%%
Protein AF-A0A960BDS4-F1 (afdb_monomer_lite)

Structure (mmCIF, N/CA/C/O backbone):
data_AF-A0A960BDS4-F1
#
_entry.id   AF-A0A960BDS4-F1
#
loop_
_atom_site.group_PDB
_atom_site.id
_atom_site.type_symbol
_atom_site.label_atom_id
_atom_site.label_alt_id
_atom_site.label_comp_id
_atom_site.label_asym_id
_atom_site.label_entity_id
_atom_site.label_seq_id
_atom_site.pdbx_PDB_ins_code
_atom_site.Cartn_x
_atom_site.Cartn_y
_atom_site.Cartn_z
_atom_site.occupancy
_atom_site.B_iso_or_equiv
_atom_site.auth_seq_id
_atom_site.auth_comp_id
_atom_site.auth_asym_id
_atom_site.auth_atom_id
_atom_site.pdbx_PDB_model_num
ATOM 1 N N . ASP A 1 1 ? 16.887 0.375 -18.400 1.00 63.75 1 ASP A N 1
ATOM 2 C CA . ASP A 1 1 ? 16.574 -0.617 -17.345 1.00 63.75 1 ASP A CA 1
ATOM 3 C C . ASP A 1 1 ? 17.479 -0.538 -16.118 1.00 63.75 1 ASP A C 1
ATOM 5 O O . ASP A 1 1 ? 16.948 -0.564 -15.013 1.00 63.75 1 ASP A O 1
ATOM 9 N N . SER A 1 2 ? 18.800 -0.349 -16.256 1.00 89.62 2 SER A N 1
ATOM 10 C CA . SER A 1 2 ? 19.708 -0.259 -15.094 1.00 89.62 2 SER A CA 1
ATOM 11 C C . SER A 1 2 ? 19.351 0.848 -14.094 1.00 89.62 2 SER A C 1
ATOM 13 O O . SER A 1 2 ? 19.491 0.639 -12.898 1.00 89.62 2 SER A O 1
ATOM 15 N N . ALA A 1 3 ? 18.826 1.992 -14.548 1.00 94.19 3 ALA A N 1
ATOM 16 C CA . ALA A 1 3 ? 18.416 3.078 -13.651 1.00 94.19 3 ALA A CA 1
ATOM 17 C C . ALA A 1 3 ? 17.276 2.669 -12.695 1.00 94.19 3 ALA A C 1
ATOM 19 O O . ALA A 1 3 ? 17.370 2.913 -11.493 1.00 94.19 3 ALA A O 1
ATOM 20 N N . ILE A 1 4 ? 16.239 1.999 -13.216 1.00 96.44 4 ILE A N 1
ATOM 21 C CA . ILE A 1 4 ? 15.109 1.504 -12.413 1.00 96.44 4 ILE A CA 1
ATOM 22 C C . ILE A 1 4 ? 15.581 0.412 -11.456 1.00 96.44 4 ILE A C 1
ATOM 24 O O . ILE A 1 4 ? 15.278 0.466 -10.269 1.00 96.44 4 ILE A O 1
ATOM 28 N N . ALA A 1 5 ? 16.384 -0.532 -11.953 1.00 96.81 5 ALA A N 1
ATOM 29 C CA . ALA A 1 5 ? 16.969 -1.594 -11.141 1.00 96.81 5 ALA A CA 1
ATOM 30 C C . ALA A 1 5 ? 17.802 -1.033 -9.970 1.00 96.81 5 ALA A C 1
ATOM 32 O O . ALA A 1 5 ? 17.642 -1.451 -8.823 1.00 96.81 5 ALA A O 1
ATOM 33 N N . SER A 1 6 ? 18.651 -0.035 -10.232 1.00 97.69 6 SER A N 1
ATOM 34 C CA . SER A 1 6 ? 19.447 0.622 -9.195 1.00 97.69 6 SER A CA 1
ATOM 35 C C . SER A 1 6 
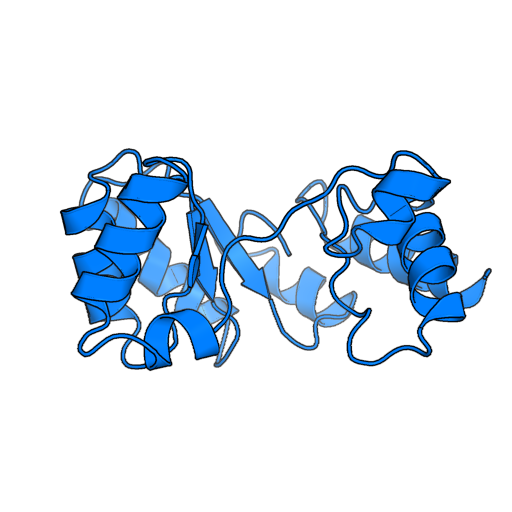? 18.584 1.361 -8.171 1.00 97.69 6 SER A C 1
ATOM 37 O O . SER A 1 6 ? 18.874 1.267 -6.982 1.00 97.69 6 SER A O 1
ATOM 39 N N . ALA A 1 7 ? 17.539 2.079 -8.596 1.00 97.25 7 ALA A N 1
ATOM 40 C CA . ALA A 1 7 ? 16.636 2.764 -7.668 1.00 97.25 7 ALA A CA 1
ATOM 41 C C . ALA A 1 7 ? 15.872 1.759 -6.790 1.00 97.25 7 ALA A C 1
ATOM 43 O O . ALA A 1 7 ? 15.901 1.858 -5.565 1.00 97.25 7 ALA A O 1
ATOM 44 N N . ALA A 1 8 ? 15.300 0.720 -7.403 1.00 97.75 8 ALA A N 1
ATOM 45 C CA . ALA A 1 8 ? 14.581 -0.329 -6.691 1.00 97.75 8 ALA A CA 1
ATOM 46 C C . ALA A 1 8 ? 15.469 -1.069 -5.679 1.00 97.75 8 ALA A C 1
ATOM 48 O O . ALA A 1 8 ? 15.028 -1.365 -4.569 1.00 97.75 8 ALA A O 1
ATOM 49 N N . SER A 1 9 ? 16.739 -1.315 -6.018 1.00 97.94 9 SER A N 1
ATOM 50 C CA . SER A 1 9 ? 17.706 -1.920 -5.098 1.00 97.94 9 SER A CA 1
ATOM 51 C C . SER A 1 9 ? 17.996 -1.028 -3.881 1.00 97.94 9 SER A C 1
ATOM 53 O O . SER A 1 9 ? 18.011 -1.523 -2.749 1.00 97.94 9 SER A O 1
ATOM 55 N N . ARG A 1 10 ? 18.164 0.291 -4.073 1.00 98.31 10 ARG A N 1
ATOM 56 C CA . ARG A 1 10 ? 18.352 1.240 -2.957 1.00 98.31 10 ARG A CA 1
ATOM 57 C C . ARG A 1 10 ? 17.115 1.318 -2.064 1.00 98.31 10 ARG A C 1
ATOM 59 O O . ARG A 1 10 ? 17.250 1.220 -0.847 1.00 98.31 10 ARG A O 1
ATOM 66 N N . MET A 1 11 ? 15.923 1.399 -2.654 1.00 98.00 11 MET A N 1
ATOM 67 C CA . MET A 1 11 ? 14.655 1.422 -1.914 1.00 98.00 11 MET A CA 1
ATOM 68 C C . MET A 1 11 ? 14.416 0.122 -1.134 1.00 98.00 11 MET A C 1
ATOM 70 O O . MET A 1 11 ? 14.076 0.172 0.043 1.00 98.00 11 MET A O 1
ATOM 74 N N . THR A 1 12 ? 14.673 -1.043 -1.738 1.00 97.75 12 THR A N 1
ATOM 75 C CA . THR A 1 12 ? 14.567 -2.347 -1.053 1.00 97.75 12 THR A CA 1
ATOM 76 C C . THR A 1 12 ? 15.539 -2.433 0.127 1.00 97.75 12 THR A C 1
ATOM 78 O O . THR A 1 12 ? 15.189 -2.924 1.200 1.00 97.75 12 THR A O 1
ATOM 81 N N . THR A 1 13 ? 16.759 -1.912 -0.045 1.00 97.81 13 THR A N 1
ATOM 82 C CA . THR A 1 13 ? 17.763 -1.860 1.028 1.00 97.81 13 THR A CA 1
ATOM 83 C C . THR A 1 13 ? 17.287 -0.964 2.174 1.00 97.81 13 THR A C 1
ATOM 85 O O . THR A 1 13 ? 17.357 -1.360 3.338 1.00 97.81 13 THR A O 1
ATOM 88 N N . ALA A 1 14 ? 16.747 0.217 1.856 1.00 97.69 14 ALA A N 1
ATOM 89 C CA . ALA A 1 14 ? 16.185 1.142 2.837 1.00 97.69 14 ALA A CA 1
ATOM 90 C C . ALA A 1 14 ? 14.970 0.553 3.577 1.00 97.69 14 ALA A C 1
ATOM 92 O O . ALA A 1 14 ? 14.827 0.769 4.780 1.00 97.69 14 ALA A O 1
ATOM 93 N N . ALA A 1 15 ? 14.138 -0.241 2.897 1.00 97.00 15 ALA A N 1
ATOM 94 C CA . ALA A 1 15 ? 12.950 -0.870 3.473 1.00 97.00 15 ALA A CA 1
ATOM 95 C C . ALA A 1 15 ? 13.267 -1.958 4.515 1.00 97.00 15 ALA A C 1
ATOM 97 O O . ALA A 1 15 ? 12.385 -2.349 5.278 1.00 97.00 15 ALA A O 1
%%
Once the line with "ATOM 39 N N" is found in the records above, print exactly that line and every line after it through the line with "ATOM 44 N N".

ATOM 39 N N . ALA A 1 7 ? 17.539 2.079 -8.596 1.00 97.25 7 ALA A N 1
ATOM 40 C CA . ALA A 1 7 ? 16.636 2.764 -7.668 1.00 97.25 7 ALA A CA 1
ATOM 41 C C . ALA A 1 7 ? 15.872 1.759 -6.790 1.00 97.25 7 ALA A C 1
ATOM 43 O O . ALA A 1 7 ? 15.901 1.858 -5.565 1.00 97.25 7 ALA A O 1
ATOM 44 N N . ALA A 1 8 ? 15.300 0.720 -7.403 1.00 97.75 8 ALA A N 1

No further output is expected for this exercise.